Alex Murdaugh is the perfect villain for the Trump era. He’s a greedy, entitled, and lying motherfucker. Now he’s a convicted murderer.
I usually don’t follow the latest sensational murder trial but, as I mentioned last weekend, my friend Julie has been mainlining the Murdaugh Mishigas. Her enthusiasm has swept me away on a tidal wave of true crime buffery or some such shit.
I didn’t watch all the trial but viewed enough to form many opinions; some of which turned out to be wrong.
I thought that the defendant’s testimony would hang the jury. Murdaugh oozed synthetic sincerity, which I wrongly believed would convince at least one juror to make like Henry Fonda in 12 Angry Men:
Murdaugh’s central defense was: I’m a thief and a liar but I’m not a murderer. He’s certainly a weirdo.

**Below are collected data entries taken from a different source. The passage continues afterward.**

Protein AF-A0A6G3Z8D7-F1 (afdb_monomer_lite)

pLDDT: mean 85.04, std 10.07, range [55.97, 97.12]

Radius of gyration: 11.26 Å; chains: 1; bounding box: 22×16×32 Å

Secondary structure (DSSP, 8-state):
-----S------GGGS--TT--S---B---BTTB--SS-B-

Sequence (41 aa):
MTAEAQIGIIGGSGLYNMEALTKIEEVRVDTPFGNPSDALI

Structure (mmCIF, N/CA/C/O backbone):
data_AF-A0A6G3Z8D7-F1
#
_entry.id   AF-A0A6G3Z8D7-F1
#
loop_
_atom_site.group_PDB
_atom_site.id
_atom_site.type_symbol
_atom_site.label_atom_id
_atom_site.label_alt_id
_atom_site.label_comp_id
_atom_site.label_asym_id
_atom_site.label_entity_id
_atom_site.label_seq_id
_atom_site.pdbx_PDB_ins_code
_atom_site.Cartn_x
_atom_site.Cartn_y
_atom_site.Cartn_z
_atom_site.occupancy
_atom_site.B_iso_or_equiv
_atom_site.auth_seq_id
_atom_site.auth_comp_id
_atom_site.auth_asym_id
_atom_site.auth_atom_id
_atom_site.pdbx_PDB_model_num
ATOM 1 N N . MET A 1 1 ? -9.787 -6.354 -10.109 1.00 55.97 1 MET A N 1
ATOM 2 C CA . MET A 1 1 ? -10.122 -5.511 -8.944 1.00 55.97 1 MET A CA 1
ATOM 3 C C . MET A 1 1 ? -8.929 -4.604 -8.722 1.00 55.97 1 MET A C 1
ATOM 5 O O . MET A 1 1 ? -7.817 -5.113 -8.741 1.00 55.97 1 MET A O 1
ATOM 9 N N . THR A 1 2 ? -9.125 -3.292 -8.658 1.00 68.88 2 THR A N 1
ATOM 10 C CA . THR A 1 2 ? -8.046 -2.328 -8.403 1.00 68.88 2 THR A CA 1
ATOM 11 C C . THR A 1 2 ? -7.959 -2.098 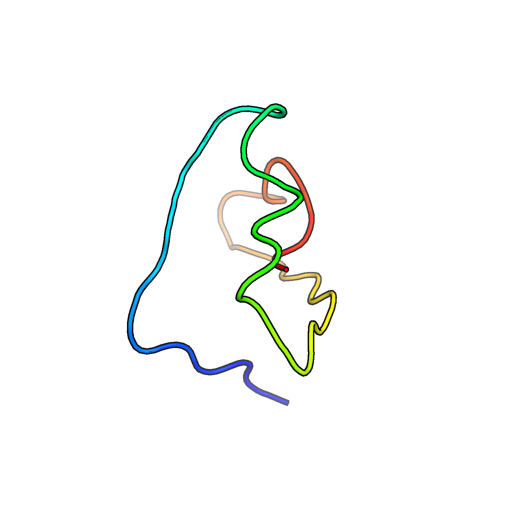-6.901 1.00 68.88 2 THR A C 1
ATOM 13 O O . THR A 1 2 ? -8.944 -1.687 -6.296 1.00 68.88 2 THR A O 1
ATOM 16 N N . ALA A 1 3 ? -6.812 -2.406 -6.297 1.00 78.38 3 ALA A N 1
ATOM 17 C CA . ALA A 1 3 ? -6.532 -2.002 -4.926 1.00 78.38 3 ALA A CA 1
ATOM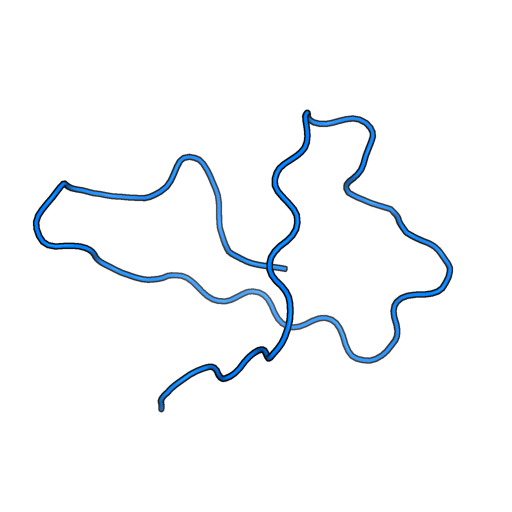 18 C C . ALA A 1 3 ? -6.227 -0.497 -4.922 1.00 78.38 3 A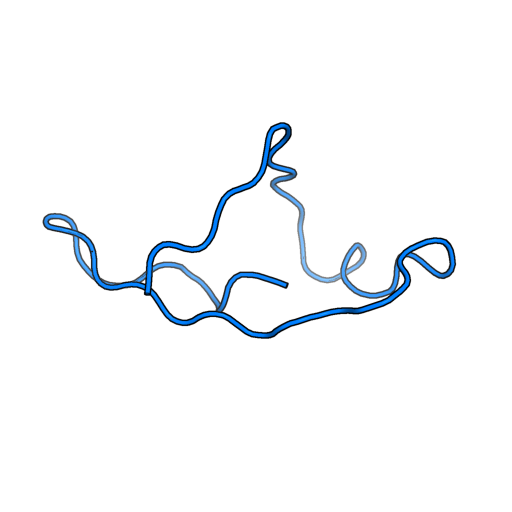LA A C 1
ATOM 20 O O . ALA A 1 3 ? -5.367 -0.041 -5.678 1.00 78.38 3 ALA A O 1
ATOM 21 N N . GLU A 1 4 ? -6.962 0.271 -4.120 1.00 87.06 4 GLU A N 1
ATOM 22 C CA . GLU A 1 4 ? -6.807 1.722 -4.009 1.00 87.06 4 GLU A CA 1
ATOM 23 C C . GLU A 1 4 ? -6.295 2.092 -2.619 1.00 87.06 4 GLU A C 1
ATOM 25 O O . GLU A 1 4 ? -6.854 1.685 -1.603 1.00 87.06 4 GLU A O 1
ATOM 30 N N . ALA A 1 5 ? -5.244 2.906 -2.583 1.00 90.69 5 ALA A N 1
ATOM 31 C CA . ALA A 1 5 ? -4.703 3.484 -1.364 1.00 90.69 5 ALA A CA 1
ATOM 32 C C . ALA A 1 5 ? -4.339 4.946 -1.624 1.00 90.69 5 ALA A C 1
ATOM 34 O O . ALA A 1 5 ? -3.772 5.285 -2.662 1.00 90.69 5 ALA A O 1
ATOM 35 N N . GLN A 1 6 ? -4.656 5.824 -0.672 1.00 93.50 6 GLN A N 1
ATOM 36 C CA . GLN A 1 6 ? -4.315 7.247 -0.773 1.00 93.50 6 GLN A CA 1
ATOM 37 C C . GLN A 1 6 ? -2.874 7.539 -0.333 1.00 93.50 6 GLN A C 1
ATOM 39 O O . GLN A 1 6 ? -2.305 8.554 -0.728 1.00 93.50 6 GLN A O 1
ATOM 44 N N . ILE A 1 7 ? -2.294 6.672 0.504 1.00 91.12 7 ILE A N 1
ATOM 45 C CA . ILE A 1 7 ? -0.963 6.834 1.092 1.00 91.12 7 ILE A CA 1
ATOM 46 C C . ILE A 1 7 ? -0.219 5.504 0.968 1.00 91.12 7 ILE A C 1
ATOM 48 O O . ILE A 1 7 ? -0.738 4.471 1.381 1.00 91.12 7 ILE A O 1
ATOM 52 N N . GLY A 1 8 ? 0.998 5.545 0.421 1.00 91.06 8 GLY A N 1
ATOM 53 C CA . GLY A 1 8 ? 1.920 4.409 0.388 1.00 91.06 8 GLY A CA 1
ATOM 54 C C . GLY A 1 8 ? 3.047 4.586 1.404 1.00 91.06 8 GLY A C 1
ATOM 55 O O . GLY A 1 8 ? 3.630 5.666 1.499 1.00 91.06 8 GLY A O 1
ATOM 56 N N . ILE A 1 9 ? 3.365 3.525 2.147 1.00 89.69 9 ILE A N 1
ATOM 57 C CA . ILE A 1 9 ? 4.475 3.490 3.105 1.00 89.69 9 ILE A CA 1
ATOM 58 C C . ILE A 1 9 ? 5.503 2.477 2.600 1.00 89.69 9 ILE A C 1
ATOM 60 O O . ILE A 1 9 ? 5.160 1.334 2.320 1.00 89.69 9 ILE A O 1
ATOM 64 N N . ILE A 1 10 ? 6.766 2.891 2.494 1.00 90.06 10 ILE A N 1
ATOM 65 C CA . ILE A 1 10 ? 7.882 2.008 2.136 1.00 90.06 10 ILE A CA 1
ATOM 66 C C . ILE A 1 10 ? 8.783 1.892 3.361 1.00 90.06 10 ILE A C 1
ATOM 68 O O . ILE A 1 10 ? 9.313 2.893 3.844 1.00 90.06 10 ILE A O 1
ATOM 72 N N . GLY A 1 11 ? 8.948 0.676 3.871 1.00 86.94 11 GLY A N 1
ATOM 73 C CA . GLY A 1 11 ? 9.724 0.404 5.075 1.00 86.94 11 GLY A CA 1
ATOM 74 C C . GLY A 1 11 ? 10.452 -0.930 5.000 1.00 86.94 11 GLY A C 1
ATOM 75 O O . GLY A 1 11 ? 10.163 -1.771 4.154 1.00 86.94 11 GLY A O 1
ATOM 76 N N . GLY A 1 12 ? 11.428 -1.107 5.890 1.00 83.62 12 GLY A N 1
ATOM 77 C CA . GLY A 1 12 ? 12.079 -2.398 6.093 1.00 83.62 12 GLY A CA 1
ATOM 78 C C . GLY A 1 12 ? 11.207 -3.356 6.907 1.00 83.62 12 GLY A C 1
ATOM 79 O O . GLY A 1 12 ? 10.156 -2.985 7.430 1.00 83.62 12 GLY A O 1
ATOM 80 N N . SER A 1 13 ? 11.693 -4.581 7.102 1.00 73.94 13 SER A N 1
ATOM 81 C CA . SER A 1 13 ? 10.904 -5.678 7.670 1.00 73.94 13 SER A CA 1
ATOM 82 C C . SER A 1 13 ? 10.447 -5.526 9.128 1.00 73.94 13 SER A C 1
ATOM 84 O O . SER A 1 13 ? 9.674 -6.338 9.625 1.00 73.94 13 SER A O 1
ATOM 86 N N . GLY A 1 14 ? 10.910 -4.493 9.832 1.00 74.12 14 GLY A N 1
ATOM 87 C CA . GLY A 1 14 ? 10.456 -4.165 11.185 1.00 74.12 14 GLY A CA 1
ATOM 88 C C . GLY A 1 14 ? 9.145 -3.372 11.242 1.00 74.12 14 GLY A C 1
ATOM 89 O O . GLY A 1 14 ? 8.636 -3.154 12.335 1.00 74.12 14 GLY A O 1
ATOM 90 N N . LEU A 1 15 ? 8.606 -2.927 10.099 1.00 69.81 15 LEU A N 1
ATOM 91 C CA . LEU A 1 15 ? 7.424 -2.053 10.028 1.00 69.81 15 LEU A CA 1
ATOM 92 C C . LEU A 1 15 ? 6.118 -2.801 9.689 1.00 69.81 15 LEU A C 1
ATOM 94 O O . LEU A 1 15 ? 5.075 -2.174 9.545 1.00 69.81 15 LEU A O 1
ATOM 98 N N . TYR A 1 16 ? 6.154 -4.133 9.567 1.00 61.59 16 TYR A N 1
ATOM 99 C CA . TYR A 1 16 ? 5.007 -4.916 9.084 1.00 61.59 16 TYR A CA 1
ATOM 100 C C . TYR A 1 16 ? 3.830 -4.989 10.066 1.00 61.59 16 TYR A C 1
ATOM 102 O O . TYR A 1 16 ? 2.685 -5.083 9.639 1.00 61.59 16 TYR A O 1
ATOM 110 N N . ASN A 1 17 ? 4.086 -4.890 11.373 1.00 64.19 17 ASN A N 1
ATOM 111 C CA . ASN A 1 17 ? 3.046 -4.965 12.402 1.00 64.19 17 ASN A CA 1
ATOM 112 C C . ASN A 1 17 ? 2.711 -3.580 12.952 1.00 64.19 17 ASN A C 1
ATOM 114 O O . ASN A 1 17 ? 2.975 -3.264 14.112 1.00 64.19 17 ASN A O 1
ATOM 118 N N . MET A 1 18 ? 2.114 -2.738 12.112 1.00 72.44 18 MET A N 1
ATOM 119 C CA . MET A 1 18 ? 1.444 -1.542 12.607 1.00 72.44 18 MET A CA 1
ATOM 120 C C . MET A 1 18 ? 0.155 -1.976 13.316 1.00 72.44 18 MET A C 1
ATOM 122 O O . MET A 1 18 ? -0.865 -2.176 12.669 1.00 72.44 18 MET A O 1
ATOM 126 N N . GLU A 1 19 ? 0.192 -2.109 14.647 1.00 74.25 19 GLU A N 1
ATOM 127 C CA . GLU A 1 19 ? -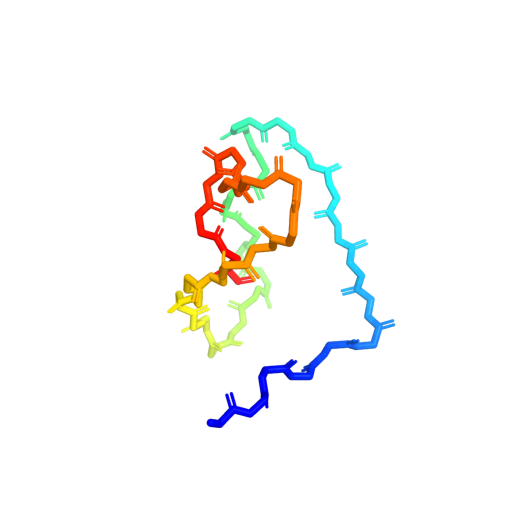0.956 -2.529 15.482 1.00 74.25 19 GLU A CA 1
ATOM 128 C C . GLU A 1 19 ? -2.229 -1.690 15.253 1.00 74.25 19 GLU A C 1
ATOM 130 O O . GLU A 1 19 ? -3.338 -2.139 15.528 1.00 74.25 19 GLU A O 1
ATOM 135 N N . ALA A 1 20 ? -2.074 -0.469 14.732 1.00 79.44 20 ALA A N 1
ATOM 136 C CA . ALA A 1 20 ? -3.172 0.429 14.395 1.00 79.44 20 ALA A CA 1
ATOM 137 C C . ALA A 1 20 ? -3.866 0.112 13.053 1.00 79.44 20 ALA A C 1
ATOM 139 O O . ALA A 1 20 ? -4.937 0.663 12.787 1.00 79.44 20 ALA A O 1
ATOM 140 N N . LEU A 1 21 ? -3.283 -0.734 12.195 1.00 84.31 21 LEU A N 1
ATOM 141 C CA . LEU A 1 21 ? -3.912 -1.131 10.938 1.00 84.31 21 LEU A CA 1
ATOM 142 C C . LEU A 1 21 ? -5.039 -2.123 11.210 1.00 84.31 21 LEU A C 1
ATOM 144 O O . LEU A 1 21 ? -4.870 -3.150 11.863 1.00 84.31 21 LEU A O 1
ATOM 148 N N . THR A 1 22 ? -6.211 -1.821 10.666 1.00 84.62 22 THR A N 1
ATOM 14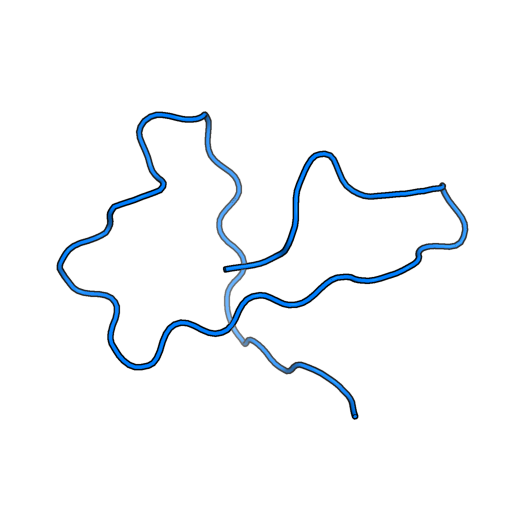9 C CA . THR A 1 22 ? -7.381 -2.699 10.716 1.00 84.62 22 THR A CA 1
ATOM 150 C C . THR A 1 22 ? -7.810 -2.997 9.286 1.00 84.62 22 THR A C 1
ATOM 152 O O . THR A 1 22 ? -7.655 -2.138 8.423 1.00 84.62 22 THR A O 1
ATOM 155 N N . LYS A 1 23 ? -8.367 -4.191 9.037 1.00 85.12 23 LYS A N 1
ATOM 156 C CA . LYS A 1 23 ? -8.773 -4.656 7.691 1.00 85.12 23 LYS A CA 1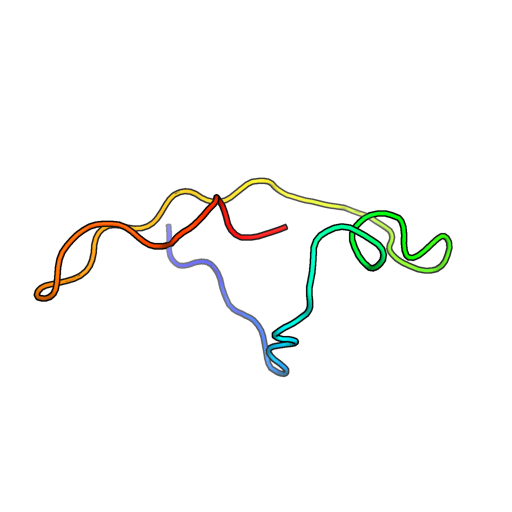
ATOM 157 C C . LYS A 1 23 ? -7.605 -4.758 6.698 1.00 85.12 23 LYS A C 1
ATOM 159 O O . LYS A 1 23 ? -7.665 -4.222 5.601 1.00 85.12 23 LYS A O 1
ATOM 164 N N . ILE A 1 24 ? -6.551 -5.443 7.123 1.00 87.06 24 ILE A N 1
ATOM 165 C CA . ILE A 1 24 ? -5.381 -5.737 6.293 1.00 87.06 24 ILE A CA 1
ATOM 166 C C . ILE A 1 24 ? -5.784 -6.657 5.132 1.00 87.06 24 ILE A C 1
ATOM 168 O O . ILE A 1 24 ? -6.479 -7.654 5.353 1.00 87.06 24 ILE A O 1
ATOM 172 N N . GLU A 1 25 ? -5.318 -6.341 3.925 1.00 89.06 25 GLU A N 1
ATOM 173 C CA . GLU A 1 25 ? -5.516 -7.146 2.719 1.00 89.06 25 GLU A CA 1
ATOM 174 C C . GLU A 1 25 ? -4.173 -7.356 2.020 1.00 89.06 25 GLU A C 1
ATOM 176 O O . GLU A 1 25 ? -3.508 -6.400 1.638 1.00 89.06 25 GLU A O 1
ATOM 181 N N . GLU A 1 26 ? -3.788 -8.615 1.803 1.00 90.62 26 GLU A N 1
ATOM 182 C CA . GLU A 1 26 ? -2.588 -8.914 1.024 1.00 90.62 26 GLU A CA 1
ATOM 183 C C . GLU A 1 26 ? -2.908 -8.838 -0.475 1.00 90.62 26 GLU A C 1
ATOM 185 O O . GLU A 1 26 ? -3.688 -9.637 -1.005 1.00 90.62 26 GLU A O 1
ATOM 190 N N . VAL A 1 27 ? -2.280 -7.893 -1.176 1.00 92.00 27 VAL A N 1
ATOM 191 C CA . VAL A 1 27 ? -2.465 -7.689 -2.615 1.00 92.00 27 VAL A CA 1
ATOM 192 C C . VAL A 1 27 ? -1.151 -7.913 -3.353 1.00 92.00 27 VAL A C 1
ATOM 194 O O . VAL A 1 27 ? -0.179 -7.170 -3.201 1.00 92.00 27 VAL A O 1
ATOM 197 N N . ARG A 1 28 ? -1.139 -8.919 -4.231 1.00 92.75 28 ARG A N 1
ATOM 198 C CA . ARG A 1 28 ? -0.052 -9.128 -5.193 1.00 92.75 28 ARG A CA 1
ATOM 199 C C . ARG A 1 28 ? -0.353 -8.387 -6.484 1.00 92.75 28 ARG A C 1
ATOM 201 O O . ARG A 1 28 ? -1.430 -8.549 -7.054 1.00 92.75 28 ARG A O 1
ATOM 208 N N . VAL A 1 29 ? 0.608 -7.588 -6.935 1.00 90.88 29 VAL A N 1
ATOM 209 C CA . VAL A 1 29 ? 0.493 -6.794 -8.160 1.00 90.88 29 VAL A CA 1
ATOM 210 C C . VAL A 1 29 ? 1.650 -7.094 -9.097 1.00 90.88 29 VAL A C 1
ATOM 212 O O . VAL A 1 29 ? 2.804 -7.160 -8.674 1.00 90.88 29 VAL A O 1
ATOM 215 N N . ASP A 1 30 ? 1.328 -7.230 -10.377 1.00 93.56 30 ASP A N 1
ATOM 216 C CA . ASP A 1 30 ? 2.322 -7.286 -11.438 1.00 93.56 30 ASP A CA 1
ATOM 217 C C . ASP A 1 30 ? 2.644 -5.864 -11.896 1.00 93.56 30 ASP A C 1
ATOM 219 O O . ASP A 1 30 ? 1.756 -5.011 -12.005 1.00 93.56 30 ASP A O 1
ATOM 223 N N . THR A 1 31 ? 3.912 -5.601 -12.204 1.00 93.38 31 THR A N 1
ATOM 224 C CA . THR A 1 31 ? 4.321 -4.325 -12.798 1.00 93.38 31 THR A CA 1
ATOM 225 C C . THR A 1 31 ? 5.099 -4.560 -14.092 1.00 93.38 31 THR A C 1
ATOM 227 O O . THR A 1 31 ? 5.761 -5.592 -14.235 1.00 93.38 31 THR A O 1
ATOM 230 N N . PRO A 1 32 ? 5.111 -3.593 -15.029 1.00 97.12 32 PRO A N 1
ATOM 231 C CA . PRO A 1 32 ? 5.964 -3.666 -16.219 1.00 97.12 32 PRO A CA 1
ATOM 232 C C . PRO A 1 32 ? 7.467 -3.778 -15.913 1.00 97.12 32 PRO A C 1
ATOM 234 O O . PRO A 1 32 ? 8.250 -4.098 -16.803 1.00 97.12 32 PRO A O 1
ATOM 237 N N . PHE A 1 33 ? 7.874 -3.508 -14.670 1.00 96.44 33 PHE A N 1
ATOM 238 C CA . PHE A 1 33 ? 9.260 -3.538 -14.207 1.00 96.44 33 PHE A CA 1
ATOM 239 C C . PHE A 1 33 ? 9.602 -4.826 -13.437 1.00 96.44 33 PHE A C 1
ATOM 241 O O . PHE A 1 33 ? 10.698 -4.939 -12.891 1.00 96.44 33 PHE A O 1
ATOM 248 N N . GLY A 1 34 ? 8.683 -5.797 -13.406 1.00 94.25 34 GLY A N 1
ATOM 249 C CA . GLY A 1 34 ? 8.794 -7.032 -12.634 1.00 94.25 34 GLY A CA 1
ATOM 250 C C . GLY A 1 34 ? 7.982 -6.995 -11.339 1.00 94.25 34 GLY A C 1
ATOM 251 O O . GLY A 1 34 ? 7.125 -6.130 -11.140 1.00 94.25 34 GLY A O 1
ATOM 252 N N . ASN A 1 35 ? 8.240 -7.962 -10.463 1.00 95.00 35 ASN A N 1
ATOM 253 C CA . ASN A 1 35 ? 7.505 -8.100 -9.210 1.00 95.00 35 ASN A CA 1
ATOM 254 C C . ASN A 1 35 ? 8.028 -7.120 -8.149 1.00 95.00 35 ASN A C 1
ATOM 256 O O . ASN A 1 35 ? 9.239 -6.879 -8.093 1.00 95.00 35 ASN A O 1
ATOM 260 N N . PRO A 1 36 ? 7.153 -6.594 -7.275 1.00 93.62 36 PRO A N 1
ATOM 261 C CA . PRO A 1 36 ? 7.583 -5.908 -6.063 1.00 93.62 36 PRO A CA 1
ATOM 262 C C . PRO A 1 36 ? 8.412 -6.821 -5.142 1.00 93.62 36 PRO A C 1
ATOM 264 O O . PRO A 1 36 ? 8.397 -8.045 -5.283 1.00 93.62 36 PRO A O 1
ATOM 267 N N . SER A 1 37 ? 9.104 -6.220 -4.167 1.00 92.44 37 SER A N 1
ATOM 268 C CA . SER A 1 37 ? 9.887 -6.965 -3.166 1.00 92.44 37 SER A CA 1
ATOM 269 C C . SER A 1 37 ? 9.034 -7.917 -2.320 1.00 92.44 37 SER A C 1
ATOM 271 O O . SER A 1 37 ? 9.523 -8.974 -1.934 1.00 92.44 37 SER A O 1
ATOM 273 N N . ASP A 1 38 ? 7.790 -7.533 -2.028 1.00 90.81 38 ASP A N 1
ATOM 274 C CA . ASP A 1 38 ? 6.798 -8.332 -1.303 1.00 90.81 38 ASP A CA 1
ATOM 275 C C . ASP A 1 38 ? 5.377 -7.893 -1.707 1.00 90.81 38 ASP A C 1
ATOM 277 O O . ASP A 1 38 ? 5.212 -6.919 -2.450 1.00 90.81 38 ASP A O 1
ATOM 281 N N . ALA A 1 39 ? 4.350 -8.598 -1.237 1.00 89.94 39 ALA A N 1
ATOM 282 C CA . ALA A 1 39 ? 2.965 -8.177 -1.406 1.00 89.94 39 ALA A CA 1
ATOM 283 C C . ALA A 1 39 ? 2.678 -6.840 -0.693 1.00 89.94 39 ALA A C 1
ATOM 285 O O . ALA A 1 39 ? 3.307 -6.493 0.307 1.00 89.94 39 ALA A O 1
ATOM 286 N N . LEU A 1 40 ? 1.710 -6.085 -1.217 1.00 89.38 40 LEU A N 1
ATOM 287 C CA . LEU A 1 40 ? 1.166 -4.916 -0.527 1.00 89.38 40 LEU A CA 1
ATOM 288 C C . LEU A 1 40 ? 0.259 -5.404 0.614 1.00 89.38 40 LEU A C 1
ATOM 290 O O . LEU A 1 40 ? -0.482 -6.366 0.411 1.00 89.38 40 LEU A O 1
ATOM 294 N N . ILE A 1 41 ? 0.346 -4.755 1.778 1.00 87.50 41 ILE A N 1
ATOM 295 C CA . ILE A 1 41 ? -0.358 -5.088 3.033 1.00 87.50 41 ILE A CA 1
ATOM 296 C C . ILE A 1 41 ? -1.323 -3.954 3.393 1.00 87.50 41 ILE A C 1
ATOM 298 O O . ILE A 1 41 ? -0.913 -2.782 3.207 1.00 87.50 41 ILE A O 1
#

Foldseek 3Di:
DDDDDPDDDDDPPVPPCPVPDDPDDFAWDADPVGGDPGTDD

Who the hell calls their son Paw-Paw? In the Gret Stet of Louisiana, that’s what they call a grandfather. Every time he said that I wanted to clock him. Grandfather clock, get it?
I’ve tried to do an Alex Murdaugh impression but it always sounds like Billy Bob Thornton in Sling Blade.
I was hyper-critical of the endless detail in the prosecution’s closing argument and rebuttal. Lead prosecutor Creighton Waters has all the charisma of a corporate accountant. I flat-out disliked the man and called him Murky Waters. I even thought the substitution of Matlock-like lawyer John Meadors was a sign that the prosecution was in trouble. Wrong.
Other city slickers mocked Meadors’ down home style. I disagree: juries like attorneys who speak in the local vernacular. Put Meadors in Manhattan and he’d bomb. He was the perfect closer for the prosecution in Colleton County, South Carolina.
As a city slicker, I had a hard time putting myself in the jurors’ heads. When I covered the Derek Chauvin trial, I could both identify and empathize with the Minneapolis jurors. Any empathy I had with the Murdaugh jury was strictly ersatz. Ersatz Empathy will be the name of my next band. I won’t have one but at least it will have a cool name.
I assumed that the power and influence of the Murdaugh clan would intimidate the jury and lead to a stalemate. Wrong. The jury was out for less time than Murky Waters’ closing argument. It may have been murky but it worked.
The most effective phrase thrown at the defendant was family annihilator. I didn’t know that was a thing, but it is. It captured the cold-blooded calculation of the killer’s actions, which spoke louder than his folksy words on the witness stand.
As I mentioned at the top of the post, I’m not a murder trial watcher but I enjoyed Court TV’s coverage, especially lead anchor Vinnie Politan. He’s a former prosecutor from New Jersey, which makes him as much of a city slicker as I am. His take on the trial was insightful, incisive, and other I words.
I caught the end of the sentencing. Murdaugh maintained his innocence and persisted in calling his dead son Paw-Paw. The excellent trial judge, Clifton Newman, lectured Murdaugh before throwing the book at him. The defendant will have a lot of time to read said thrown book. He was given two life sentences.
I was pleased by the verdict. It proved that the wealthy and powerful don’t always get away with murder. The system worked in this case.
In addition to rotting in the slammer, Murdaugh faces more legal action from those he has wronged. If there’s any hidden money, I hope the plaintiffs in the civil cases will recover it.
Long ago and far away from the Low Country, Pete Townshend posed a question that Alex Murdaugh’s former law partners and clients would answer in the affirmative: Did You Steal My Money?